What is required:
Your answer should consist only of the line with "ATOM 219 O O" and the lines after it, reproduced exactly through the end of the entries below.
=== Section Start ===
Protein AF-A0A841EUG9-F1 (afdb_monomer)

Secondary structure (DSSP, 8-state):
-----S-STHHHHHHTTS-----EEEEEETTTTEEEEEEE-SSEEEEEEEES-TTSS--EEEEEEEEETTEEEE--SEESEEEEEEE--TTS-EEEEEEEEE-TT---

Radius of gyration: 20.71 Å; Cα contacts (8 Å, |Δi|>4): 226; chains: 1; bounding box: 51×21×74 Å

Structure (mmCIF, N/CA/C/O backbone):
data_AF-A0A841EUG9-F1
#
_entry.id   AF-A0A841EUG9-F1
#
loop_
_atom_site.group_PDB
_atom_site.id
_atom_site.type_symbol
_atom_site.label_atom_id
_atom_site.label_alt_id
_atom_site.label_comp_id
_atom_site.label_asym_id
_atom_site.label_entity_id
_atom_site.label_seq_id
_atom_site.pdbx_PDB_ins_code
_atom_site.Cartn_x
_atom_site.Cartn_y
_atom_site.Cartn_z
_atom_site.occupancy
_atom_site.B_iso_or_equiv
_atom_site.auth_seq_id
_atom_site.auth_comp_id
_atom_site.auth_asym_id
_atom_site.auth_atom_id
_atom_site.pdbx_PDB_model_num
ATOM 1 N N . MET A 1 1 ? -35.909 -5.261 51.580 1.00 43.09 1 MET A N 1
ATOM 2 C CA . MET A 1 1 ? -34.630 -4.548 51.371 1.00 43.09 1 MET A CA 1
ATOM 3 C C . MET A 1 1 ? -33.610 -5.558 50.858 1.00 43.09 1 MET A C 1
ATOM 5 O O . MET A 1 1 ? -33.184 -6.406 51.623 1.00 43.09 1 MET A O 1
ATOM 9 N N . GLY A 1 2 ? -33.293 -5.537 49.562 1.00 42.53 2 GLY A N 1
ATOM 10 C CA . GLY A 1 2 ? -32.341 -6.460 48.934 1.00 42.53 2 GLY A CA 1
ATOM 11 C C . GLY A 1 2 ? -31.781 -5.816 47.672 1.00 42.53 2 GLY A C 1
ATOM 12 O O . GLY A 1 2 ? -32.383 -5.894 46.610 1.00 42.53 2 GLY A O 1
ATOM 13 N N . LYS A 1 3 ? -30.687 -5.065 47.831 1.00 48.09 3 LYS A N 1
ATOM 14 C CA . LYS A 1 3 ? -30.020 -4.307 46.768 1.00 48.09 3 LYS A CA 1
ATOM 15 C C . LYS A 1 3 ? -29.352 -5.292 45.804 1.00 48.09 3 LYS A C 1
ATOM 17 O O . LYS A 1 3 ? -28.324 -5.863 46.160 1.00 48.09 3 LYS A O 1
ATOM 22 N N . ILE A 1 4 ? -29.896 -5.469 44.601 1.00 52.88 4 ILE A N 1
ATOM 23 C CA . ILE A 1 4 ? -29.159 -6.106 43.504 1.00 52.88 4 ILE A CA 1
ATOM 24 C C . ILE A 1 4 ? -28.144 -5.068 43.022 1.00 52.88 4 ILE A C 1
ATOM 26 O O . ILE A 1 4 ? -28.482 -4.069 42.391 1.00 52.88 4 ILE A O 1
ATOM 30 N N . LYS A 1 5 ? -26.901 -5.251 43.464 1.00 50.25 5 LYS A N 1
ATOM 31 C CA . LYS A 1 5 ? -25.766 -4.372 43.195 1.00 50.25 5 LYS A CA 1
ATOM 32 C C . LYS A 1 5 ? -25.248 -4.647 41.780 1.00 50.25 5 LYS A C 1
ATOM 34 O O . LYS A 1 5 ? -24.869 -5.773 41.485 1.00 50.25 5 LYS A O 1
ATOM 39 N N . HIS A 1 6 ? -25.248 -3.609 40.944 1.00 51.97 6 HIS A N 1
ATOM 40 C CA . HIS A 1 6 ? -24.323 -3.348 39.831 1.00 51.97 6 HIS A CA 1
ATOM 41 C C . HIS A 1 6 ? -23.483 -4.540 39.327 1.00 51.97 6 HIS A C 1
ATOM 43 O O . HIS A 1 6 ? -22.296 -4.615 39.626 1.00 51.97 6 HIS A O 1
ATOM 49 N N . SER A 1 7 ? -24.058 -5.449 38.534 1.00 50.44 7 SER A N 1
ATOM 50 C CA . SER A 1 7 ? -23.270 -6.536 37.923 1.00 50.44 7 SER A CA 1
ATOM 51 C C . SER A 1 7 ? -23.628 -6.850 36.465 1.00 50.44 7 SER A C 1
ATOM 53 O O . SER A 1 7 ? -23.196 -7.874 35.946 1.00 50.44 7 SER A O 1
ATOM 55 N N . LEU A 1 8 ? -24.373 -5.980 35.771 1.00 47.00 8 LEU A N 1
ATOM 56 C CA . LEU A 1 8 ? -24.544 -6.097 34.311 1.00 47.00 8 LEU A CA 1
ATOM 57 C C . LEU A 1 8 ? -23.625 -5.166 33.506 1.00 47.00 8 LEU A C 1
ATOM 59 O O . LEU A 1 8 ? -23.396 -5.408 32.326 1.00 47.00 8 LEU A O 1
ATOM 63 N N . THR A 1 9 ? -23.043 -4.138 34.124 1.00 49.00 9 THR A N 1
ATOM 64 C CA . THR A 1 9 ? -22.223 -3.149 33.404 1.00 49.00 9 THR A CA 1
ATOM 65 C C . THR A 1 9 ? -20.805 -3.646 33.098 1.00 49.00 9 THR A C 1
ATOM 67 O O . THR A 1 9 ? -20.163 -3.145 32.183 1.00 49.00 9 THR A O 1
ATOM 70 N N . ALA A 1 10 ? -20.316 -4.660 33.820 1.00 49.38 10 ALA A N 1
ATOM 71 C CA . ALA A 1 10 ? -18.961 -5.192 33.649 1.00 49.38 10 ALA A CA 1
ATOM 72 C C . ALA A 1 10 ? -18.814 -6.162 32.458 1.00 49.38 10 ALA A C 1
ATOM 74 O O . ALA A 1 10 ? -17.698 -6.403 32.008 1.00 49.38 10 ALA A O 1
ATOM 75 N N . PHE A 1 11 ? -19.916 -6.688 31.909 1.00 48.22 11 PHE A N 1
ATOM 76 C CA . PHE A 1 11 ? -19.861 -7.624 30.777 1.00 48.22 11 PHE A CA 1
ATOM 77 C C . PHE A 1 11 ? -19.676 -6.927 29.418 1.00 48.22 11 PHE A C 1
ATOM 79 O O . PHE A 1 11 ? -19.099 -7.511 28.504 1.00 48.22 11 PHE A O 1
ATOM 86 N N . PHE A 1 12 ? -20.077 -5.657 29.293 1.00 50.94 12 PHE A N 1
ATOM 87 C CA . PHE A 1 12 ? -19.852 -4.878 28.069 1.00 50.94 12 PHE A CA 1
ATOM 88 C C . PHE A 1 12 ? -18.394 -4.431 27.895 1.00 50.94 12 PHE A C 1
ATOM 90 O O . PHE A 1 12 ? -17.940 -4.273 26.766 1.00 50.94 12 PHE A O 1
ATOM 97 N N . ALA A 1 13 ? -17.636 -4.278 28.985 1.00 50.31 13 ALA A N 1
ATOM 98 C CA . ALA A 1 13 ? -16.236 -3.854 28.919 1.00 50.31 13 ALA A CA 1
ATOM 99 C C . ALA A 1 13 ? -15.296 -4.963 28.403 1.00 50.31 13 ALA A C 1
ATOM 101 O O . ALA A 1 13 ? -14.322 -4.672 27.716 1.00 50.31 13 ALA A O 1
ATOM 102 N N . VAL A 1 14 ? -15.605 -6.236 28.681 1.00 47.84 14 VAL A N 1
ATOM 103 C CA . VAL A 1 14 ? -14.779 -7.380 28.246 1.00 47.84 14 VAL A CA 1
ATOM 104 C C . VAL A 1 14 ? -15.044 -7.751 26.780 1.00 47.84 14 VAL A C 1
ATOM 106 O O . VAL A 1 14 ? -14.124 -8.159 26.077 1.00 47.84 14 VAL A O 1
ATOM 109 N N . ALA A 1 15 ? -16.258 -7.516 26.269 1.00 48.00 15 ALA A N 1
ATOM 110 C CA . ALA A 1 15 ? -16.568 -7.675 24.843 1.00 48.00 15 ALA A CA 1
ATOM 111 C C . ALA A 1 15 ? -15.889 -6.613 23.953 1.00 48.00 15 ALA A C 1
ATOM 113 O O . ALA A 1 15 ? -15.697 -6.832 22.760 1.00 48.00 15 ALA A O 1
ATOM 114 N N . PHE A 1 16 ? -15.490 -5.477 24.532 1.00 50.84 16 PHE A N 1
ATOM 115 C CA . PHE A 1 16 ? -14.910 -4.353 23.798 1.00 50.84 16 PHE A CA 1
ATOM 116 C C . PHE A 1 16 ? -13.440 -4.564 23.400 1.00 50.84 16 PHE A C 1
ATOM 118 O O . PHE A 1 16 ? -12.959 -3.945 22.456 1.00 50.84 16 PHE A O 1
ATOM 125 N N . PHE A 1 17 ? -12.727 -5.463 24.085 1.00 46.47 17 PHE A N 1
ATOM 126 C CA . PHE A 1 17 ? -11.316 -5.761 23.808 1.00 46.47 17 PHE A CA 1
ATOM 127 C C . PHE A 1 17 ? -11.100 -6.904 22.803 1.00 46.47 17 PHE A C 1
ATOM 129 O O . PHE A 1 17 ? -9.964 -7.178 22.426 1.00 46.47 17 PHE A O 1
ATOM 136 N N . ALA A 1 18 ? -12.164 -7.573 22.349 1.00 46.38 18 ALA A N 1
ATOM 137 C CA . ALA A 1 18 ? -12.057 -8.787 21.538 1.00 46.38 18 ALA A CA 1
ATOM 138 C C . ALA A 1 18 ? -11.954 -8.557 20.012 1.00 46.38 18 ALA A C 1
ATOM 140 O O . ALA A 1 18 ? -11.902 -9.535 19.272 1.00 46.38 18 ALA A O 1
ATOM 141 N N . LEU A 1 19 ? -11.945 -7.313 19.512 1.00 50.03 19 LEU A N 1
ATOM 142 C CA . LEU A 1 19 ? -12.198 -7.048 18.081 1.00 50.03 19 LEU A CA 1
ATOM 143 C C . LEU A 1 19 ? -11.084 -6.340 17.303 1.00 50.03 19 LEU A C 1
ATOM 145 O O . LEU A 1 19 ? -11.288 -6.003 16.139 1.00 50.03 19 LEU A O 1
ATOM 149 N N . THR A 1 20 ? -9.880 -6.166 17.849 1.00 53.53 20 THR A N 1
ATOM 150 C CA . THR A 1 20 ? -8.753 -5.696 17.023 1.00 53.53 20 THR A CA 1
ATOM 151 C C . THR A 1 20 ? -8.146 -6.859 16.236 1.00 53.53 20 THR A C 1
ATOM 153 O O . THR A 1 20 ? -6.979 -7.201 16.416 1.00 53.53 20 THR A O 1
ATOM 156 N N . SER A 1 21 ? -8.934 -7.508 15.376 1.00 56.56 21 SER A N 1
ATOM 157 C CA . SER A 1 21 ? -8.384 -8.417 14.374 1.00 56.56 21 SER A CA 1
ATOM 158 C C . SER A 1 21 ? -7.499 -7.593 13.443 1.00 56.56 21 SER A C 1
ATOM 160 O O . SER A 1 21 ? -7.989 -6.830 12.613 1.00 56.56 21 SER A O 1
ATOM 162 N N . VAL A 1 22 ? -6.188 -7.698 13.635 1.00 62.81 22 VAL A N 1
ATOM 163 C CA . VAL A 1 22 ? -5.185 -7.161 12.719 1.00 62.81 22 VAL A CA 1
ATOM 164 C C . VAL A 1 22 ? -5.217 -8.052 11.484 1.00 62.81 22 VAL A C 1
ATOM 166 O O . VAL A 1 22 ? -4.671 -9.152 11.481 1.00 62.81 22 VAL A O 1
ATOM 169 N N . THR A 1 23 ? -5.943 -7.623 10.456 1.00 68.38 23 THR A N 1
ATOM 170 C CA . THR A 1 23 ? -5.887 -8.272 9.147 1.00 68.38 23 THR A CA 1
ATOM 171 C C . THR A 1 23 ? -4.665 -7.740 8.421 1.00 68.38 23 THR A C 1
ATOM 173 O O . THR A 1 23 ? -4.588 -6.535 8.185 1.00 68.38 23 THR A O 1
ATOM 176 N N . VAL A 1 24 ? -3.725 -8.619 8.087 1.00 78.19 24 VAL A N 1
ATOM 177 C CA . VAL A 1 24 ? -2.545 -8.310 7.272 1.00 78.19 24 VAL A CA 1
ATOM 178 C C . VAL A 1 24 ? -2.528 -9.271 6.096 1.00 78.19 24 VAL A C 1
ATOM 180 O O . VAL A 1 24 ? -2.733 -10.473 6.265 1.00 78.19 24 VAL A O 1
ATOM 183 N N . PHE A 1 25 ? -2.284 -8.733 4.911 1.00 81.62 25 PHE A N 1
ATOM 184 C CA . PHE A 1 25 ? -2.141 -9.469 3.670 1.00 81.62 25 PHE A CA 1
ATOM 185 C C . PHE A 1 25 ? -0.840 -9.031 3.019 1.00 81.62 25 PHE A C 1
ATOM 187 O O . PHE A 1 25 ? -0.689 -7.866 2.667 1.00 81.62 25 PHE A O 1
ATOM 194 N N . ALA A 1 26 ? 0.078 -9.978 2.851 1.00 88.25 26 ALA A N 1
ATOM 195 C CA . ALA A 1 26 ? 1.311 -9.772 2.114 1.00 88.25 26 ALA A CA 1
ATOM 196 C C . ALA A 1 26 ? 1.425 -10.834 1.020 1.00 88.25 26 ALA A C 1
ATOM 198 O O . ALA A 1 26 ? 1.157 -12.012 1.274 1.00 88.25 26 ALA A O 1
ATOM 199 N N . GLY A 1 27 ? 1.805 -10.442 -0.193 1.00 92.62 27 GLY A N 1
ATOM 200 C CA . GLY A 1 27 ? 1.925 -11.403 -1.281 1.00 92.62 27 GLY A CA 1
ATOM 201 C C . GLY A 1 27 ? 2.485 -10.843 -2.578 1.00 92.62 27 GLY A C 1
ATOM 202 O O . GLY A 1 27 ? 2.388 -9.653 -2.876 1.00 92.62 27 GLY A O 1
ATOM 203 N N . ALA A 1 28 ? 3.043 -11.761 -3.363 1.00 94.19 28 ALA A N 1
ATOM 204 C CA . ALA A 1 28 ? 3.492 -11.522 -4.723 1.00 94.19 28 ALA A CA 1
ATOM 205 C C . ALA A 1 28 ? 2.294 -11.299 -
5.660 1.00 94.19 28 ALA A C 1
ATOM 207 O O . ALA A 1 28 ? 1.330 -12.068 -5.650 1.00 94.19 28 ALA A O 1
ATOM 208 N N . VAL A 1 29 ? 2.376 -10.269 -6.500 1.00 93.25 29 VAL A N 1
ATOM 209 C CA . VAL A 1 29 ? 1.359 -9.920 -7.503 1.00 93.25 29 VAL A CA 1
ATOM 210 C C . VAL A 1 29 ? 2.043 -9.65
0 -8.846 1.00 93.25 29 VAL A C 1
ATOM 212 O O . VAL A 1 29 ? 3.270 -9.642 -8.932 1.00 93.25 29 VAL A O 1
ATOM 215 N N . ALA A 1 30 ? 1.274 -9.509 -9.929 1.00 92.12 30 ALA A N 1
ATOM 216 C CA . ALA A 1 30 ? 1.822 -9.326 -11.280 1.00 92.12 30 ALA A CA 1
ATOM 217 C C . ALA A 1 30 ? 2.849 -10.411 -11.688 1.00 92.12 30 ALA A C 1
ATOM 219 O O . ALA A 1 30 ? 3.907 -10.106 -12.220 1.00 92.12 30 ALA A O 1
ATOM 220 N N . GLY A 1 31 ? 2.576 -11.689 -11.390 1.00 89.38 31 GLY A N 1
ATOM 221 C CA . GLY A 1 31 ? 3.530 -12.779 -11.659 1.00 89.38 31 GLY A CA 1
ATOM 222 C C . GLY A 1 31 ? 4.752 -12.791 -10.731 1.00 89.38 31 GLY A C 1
=== Section End ===
Exercise answer:
ATOM 219 O O . ALA A 1 30 ? 3.907 -10.106 -12.220 1.00 92.12 30 ALA A O 1
ATOM 220 N N . GLY A 1 31 ? 2.576 -11.689 -11.390 1.00 89.38 31 GLY A N 1
ATOM 221 C CA . GLY A 1 31 ? 3.530 -12.779 -11.659 1.00 89.38 31 GLY A CA 1
ATOM 222 C C . GLY A 1 31 ? 4.752 -12.791 -10.731 1.00 89.38 31 GLY A C 1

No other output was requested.